The output should be every line below that includes the word "backbone".

** Opening Information provided block **

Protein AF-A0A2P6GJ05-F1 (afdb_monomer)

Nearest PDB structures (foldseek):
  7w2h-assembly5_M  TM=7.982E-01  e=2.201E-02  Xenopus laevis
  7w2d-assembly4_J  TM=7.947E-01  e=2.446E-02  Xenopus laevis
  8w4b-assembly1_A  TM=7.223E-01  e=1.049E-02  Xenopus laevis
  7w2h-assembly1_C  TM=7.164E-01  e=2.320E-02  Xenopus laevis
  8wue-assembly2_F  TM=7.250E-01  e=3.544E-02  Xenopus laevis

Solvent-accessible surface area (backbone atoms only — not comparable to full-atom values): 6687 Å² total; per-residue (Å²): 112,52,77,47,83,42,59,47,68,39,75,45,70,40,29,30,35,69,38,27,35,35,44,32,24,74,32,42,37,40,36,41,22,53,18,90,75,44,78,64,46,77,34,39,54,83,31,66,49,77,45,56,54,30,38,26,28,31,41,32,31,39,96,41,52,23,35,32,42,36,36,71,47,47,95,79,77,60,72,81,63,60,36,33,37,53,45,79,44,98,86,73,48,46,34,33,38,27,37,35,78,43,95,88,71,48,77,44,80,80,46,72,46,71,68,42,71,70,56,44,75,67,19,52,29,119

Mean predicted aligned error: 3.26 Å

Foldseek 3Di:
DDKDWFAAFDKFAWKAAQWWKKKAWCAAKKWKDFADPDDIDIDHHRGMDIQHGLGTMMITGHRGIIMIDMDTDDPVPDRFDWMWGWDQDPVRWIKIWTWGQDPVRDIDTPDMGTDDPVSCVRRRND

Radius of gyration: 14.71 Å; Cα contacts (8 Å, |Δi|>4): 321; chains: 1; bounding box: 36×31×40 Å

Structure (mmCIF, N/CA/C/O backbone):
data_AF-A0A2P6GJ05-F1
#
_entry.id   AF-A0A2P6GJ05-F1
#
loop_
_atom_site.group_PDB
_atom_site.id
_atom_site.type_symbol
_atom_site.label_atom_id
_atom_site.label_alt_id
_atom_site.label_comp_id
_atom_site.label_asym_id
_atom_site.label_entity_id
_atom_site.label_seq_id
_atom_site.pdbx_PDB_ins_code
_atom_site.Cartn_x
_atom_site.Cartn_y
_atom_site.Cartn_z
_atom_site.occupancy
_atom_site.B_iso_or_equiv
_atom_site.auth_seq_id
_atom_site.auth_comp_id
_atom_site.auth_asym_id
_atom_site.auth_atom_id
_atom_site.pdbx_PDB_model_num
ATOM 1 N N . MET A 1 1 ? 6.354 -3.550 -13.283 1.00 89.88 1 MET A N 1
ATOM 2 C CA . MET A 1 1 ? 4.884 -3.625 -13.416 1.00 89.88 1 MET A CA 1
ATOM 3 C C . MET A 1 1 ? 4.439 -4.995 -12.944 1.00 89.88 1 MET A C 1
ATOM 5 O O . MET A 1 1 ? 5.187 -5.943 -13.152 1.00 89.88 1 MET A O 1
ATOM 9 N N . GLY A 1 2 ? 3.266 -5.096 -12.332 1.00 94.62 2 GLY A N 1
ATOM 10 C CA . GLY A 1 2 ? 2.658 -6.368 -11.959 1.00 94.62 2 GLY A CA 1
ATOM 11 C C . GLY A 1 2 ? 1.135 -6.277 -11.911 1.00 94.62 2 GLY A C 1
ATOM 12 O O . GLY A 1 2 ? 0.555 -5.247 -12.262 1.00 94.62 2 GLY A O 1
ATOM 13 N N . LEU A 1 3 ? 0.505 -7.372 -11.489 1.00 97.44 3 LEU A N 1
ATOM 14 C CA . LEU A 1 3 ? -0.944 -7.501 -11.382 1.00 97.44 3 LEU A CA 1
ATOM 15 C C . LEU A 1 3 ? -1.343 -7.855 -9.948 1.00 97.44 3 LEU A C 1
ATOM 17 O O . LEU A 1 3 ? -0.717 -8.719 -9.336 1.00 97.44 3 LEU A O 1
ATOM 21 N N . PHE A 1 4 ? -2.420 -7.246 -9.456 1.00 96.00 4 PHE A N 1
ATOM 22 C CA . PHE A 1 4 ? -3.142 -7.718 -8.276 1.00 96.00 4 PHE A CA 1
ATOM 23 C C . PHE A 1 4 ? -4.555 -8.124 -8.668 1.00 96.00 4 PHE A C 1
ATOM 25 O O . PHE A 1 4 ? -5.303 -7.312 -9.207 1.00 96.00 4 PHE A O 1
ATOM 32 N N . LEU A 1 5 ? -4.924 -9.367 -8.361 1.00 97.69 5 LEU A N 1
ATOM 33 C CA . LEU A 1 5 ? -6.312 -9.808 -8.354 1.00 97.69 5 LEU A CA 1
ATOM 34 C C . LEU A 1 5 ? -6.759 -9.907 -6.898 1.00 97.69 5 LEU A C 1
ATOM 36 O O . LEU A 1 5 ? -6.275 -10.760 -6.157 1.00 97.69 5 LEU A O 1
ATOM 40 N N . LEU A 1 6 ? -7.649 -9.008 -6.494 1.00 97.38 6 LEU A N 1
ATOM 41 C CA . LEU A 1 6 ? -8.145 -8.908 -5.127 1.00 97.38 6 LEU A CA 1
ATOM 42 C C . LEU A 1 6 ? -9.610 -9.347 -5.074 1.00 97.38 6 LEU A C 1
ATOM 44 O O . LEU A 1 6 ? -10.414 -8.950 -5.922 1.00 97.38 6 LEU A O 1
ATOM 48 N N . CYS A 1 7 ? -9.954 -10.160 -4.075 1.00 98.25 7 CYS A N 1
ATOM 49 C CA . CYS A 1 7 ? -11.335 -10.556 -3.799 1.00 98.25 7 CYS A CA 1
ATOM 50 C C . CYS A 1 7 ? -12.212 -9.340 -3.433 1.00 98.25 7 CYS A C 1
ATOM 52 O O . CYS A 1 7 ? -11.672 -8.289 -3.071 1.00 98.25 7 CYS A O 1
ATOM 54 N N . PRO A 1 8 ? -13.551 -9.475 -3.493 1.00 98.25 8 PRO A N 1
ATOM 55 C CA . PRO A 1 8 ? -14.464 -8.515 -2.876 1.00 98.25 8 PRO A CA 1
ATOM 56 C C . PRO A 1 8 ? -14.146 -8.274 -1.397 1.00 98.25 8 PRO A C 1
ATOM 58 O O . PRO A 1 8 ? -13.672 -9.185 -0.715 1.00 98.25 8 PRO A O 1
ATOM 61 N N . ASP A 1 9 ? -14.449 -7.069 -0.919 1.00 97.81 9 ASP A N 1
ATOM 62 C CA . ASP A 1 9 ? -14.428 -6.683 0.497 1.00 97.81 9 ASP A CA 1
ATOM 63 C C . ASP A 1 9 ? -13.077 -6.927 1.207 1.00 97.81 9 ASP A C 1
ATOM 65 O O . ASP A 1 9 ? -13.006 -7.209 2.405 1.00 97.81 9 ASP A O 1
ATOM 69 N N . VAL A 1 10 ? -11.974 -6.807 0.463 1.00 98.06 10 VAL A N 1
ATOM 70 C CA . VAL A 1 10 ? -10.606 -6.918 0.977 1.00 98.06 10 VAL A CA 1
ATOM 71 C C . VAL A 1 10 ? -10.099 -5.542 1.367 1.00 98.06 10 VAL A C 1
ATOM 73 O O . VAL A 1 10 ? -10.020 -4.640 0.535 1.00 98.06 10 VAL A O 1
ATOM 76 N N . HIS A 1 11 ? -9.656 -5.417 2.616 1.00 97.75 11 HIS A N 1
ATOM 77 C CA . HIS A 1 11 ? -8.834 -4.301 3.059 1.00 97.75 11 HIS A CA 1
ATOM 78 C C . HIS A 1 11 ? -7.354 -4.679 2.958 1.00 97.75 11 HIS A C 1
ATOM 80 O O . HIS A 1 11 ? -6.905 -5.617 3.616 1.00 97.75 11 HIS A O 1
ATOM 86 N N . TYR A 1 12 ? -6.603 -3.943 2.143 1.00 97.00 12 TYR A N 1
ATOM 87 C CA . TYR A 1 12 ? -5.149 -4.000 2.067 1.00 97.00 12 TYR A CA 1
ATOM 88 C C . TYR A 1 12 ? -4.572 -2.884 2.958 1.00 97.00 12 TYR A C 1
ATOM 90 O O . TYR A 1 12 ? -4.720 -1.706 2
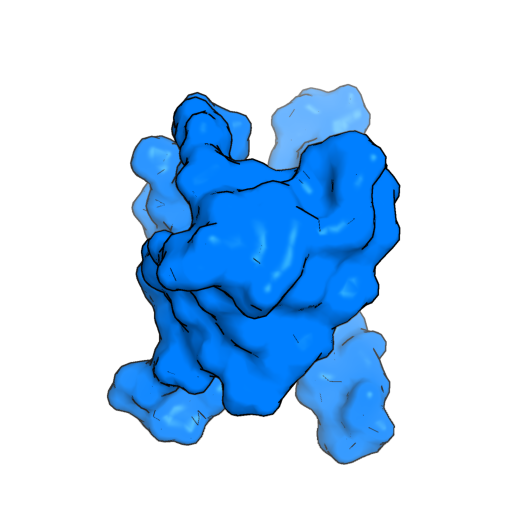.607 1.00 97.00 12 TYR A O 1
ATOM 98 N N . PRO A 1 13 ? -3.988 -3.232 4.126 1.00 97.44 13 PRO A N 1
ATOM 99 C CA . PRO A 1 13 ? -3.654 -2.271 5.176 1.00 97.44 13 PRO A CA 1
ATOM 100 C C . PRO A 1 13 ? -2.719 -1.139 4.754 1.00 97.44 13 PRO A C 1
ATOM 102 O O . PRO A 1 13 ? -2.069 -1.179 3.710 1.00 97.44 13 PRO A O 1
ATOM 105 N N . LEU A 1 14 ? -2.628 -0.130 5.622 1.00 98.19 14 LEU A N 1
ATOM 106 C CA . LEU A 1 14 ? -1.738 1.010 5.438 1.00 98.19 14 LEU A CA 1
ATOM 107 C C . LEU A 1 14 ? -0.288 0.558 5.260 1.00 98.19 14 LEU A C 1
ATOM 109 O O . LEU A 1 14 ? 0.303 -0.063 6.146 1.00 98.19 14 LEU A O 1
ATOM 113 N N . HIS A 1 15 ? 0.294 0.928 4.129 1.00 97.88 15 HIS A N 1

** Closing Information provided block **

Exercise result —
Solvent-accessible surface area (backbone atoms only — not comparable to full-atom values): 6687 Å² total; per-residue (Å²): 112,52,77,47,83,42,59,47,68,39,75,45,70,40,29,30,35,69,38,27,35,35,44,32,24,74,32,42,37,40,36,41,22,53,18,90,75,44,78,64,46,77,34,39,54,83,31,66,49,77,45,56,54,30,38,26,28,31,41,32,31,39,96,41,52,23,35,32,42,36,36,71,47,47,95,79,77,60,72,81,63,60,36,33,37,53,45,79,44,98,86,73,48,46,34,33,38,27,37,35,78,43,95,88,71,48,77,44,80,80,46,72,46,71,68,42,71,70,56,44,75,67,19,52,29,119
Structure (mmCIF, N/CA/C/O backbone):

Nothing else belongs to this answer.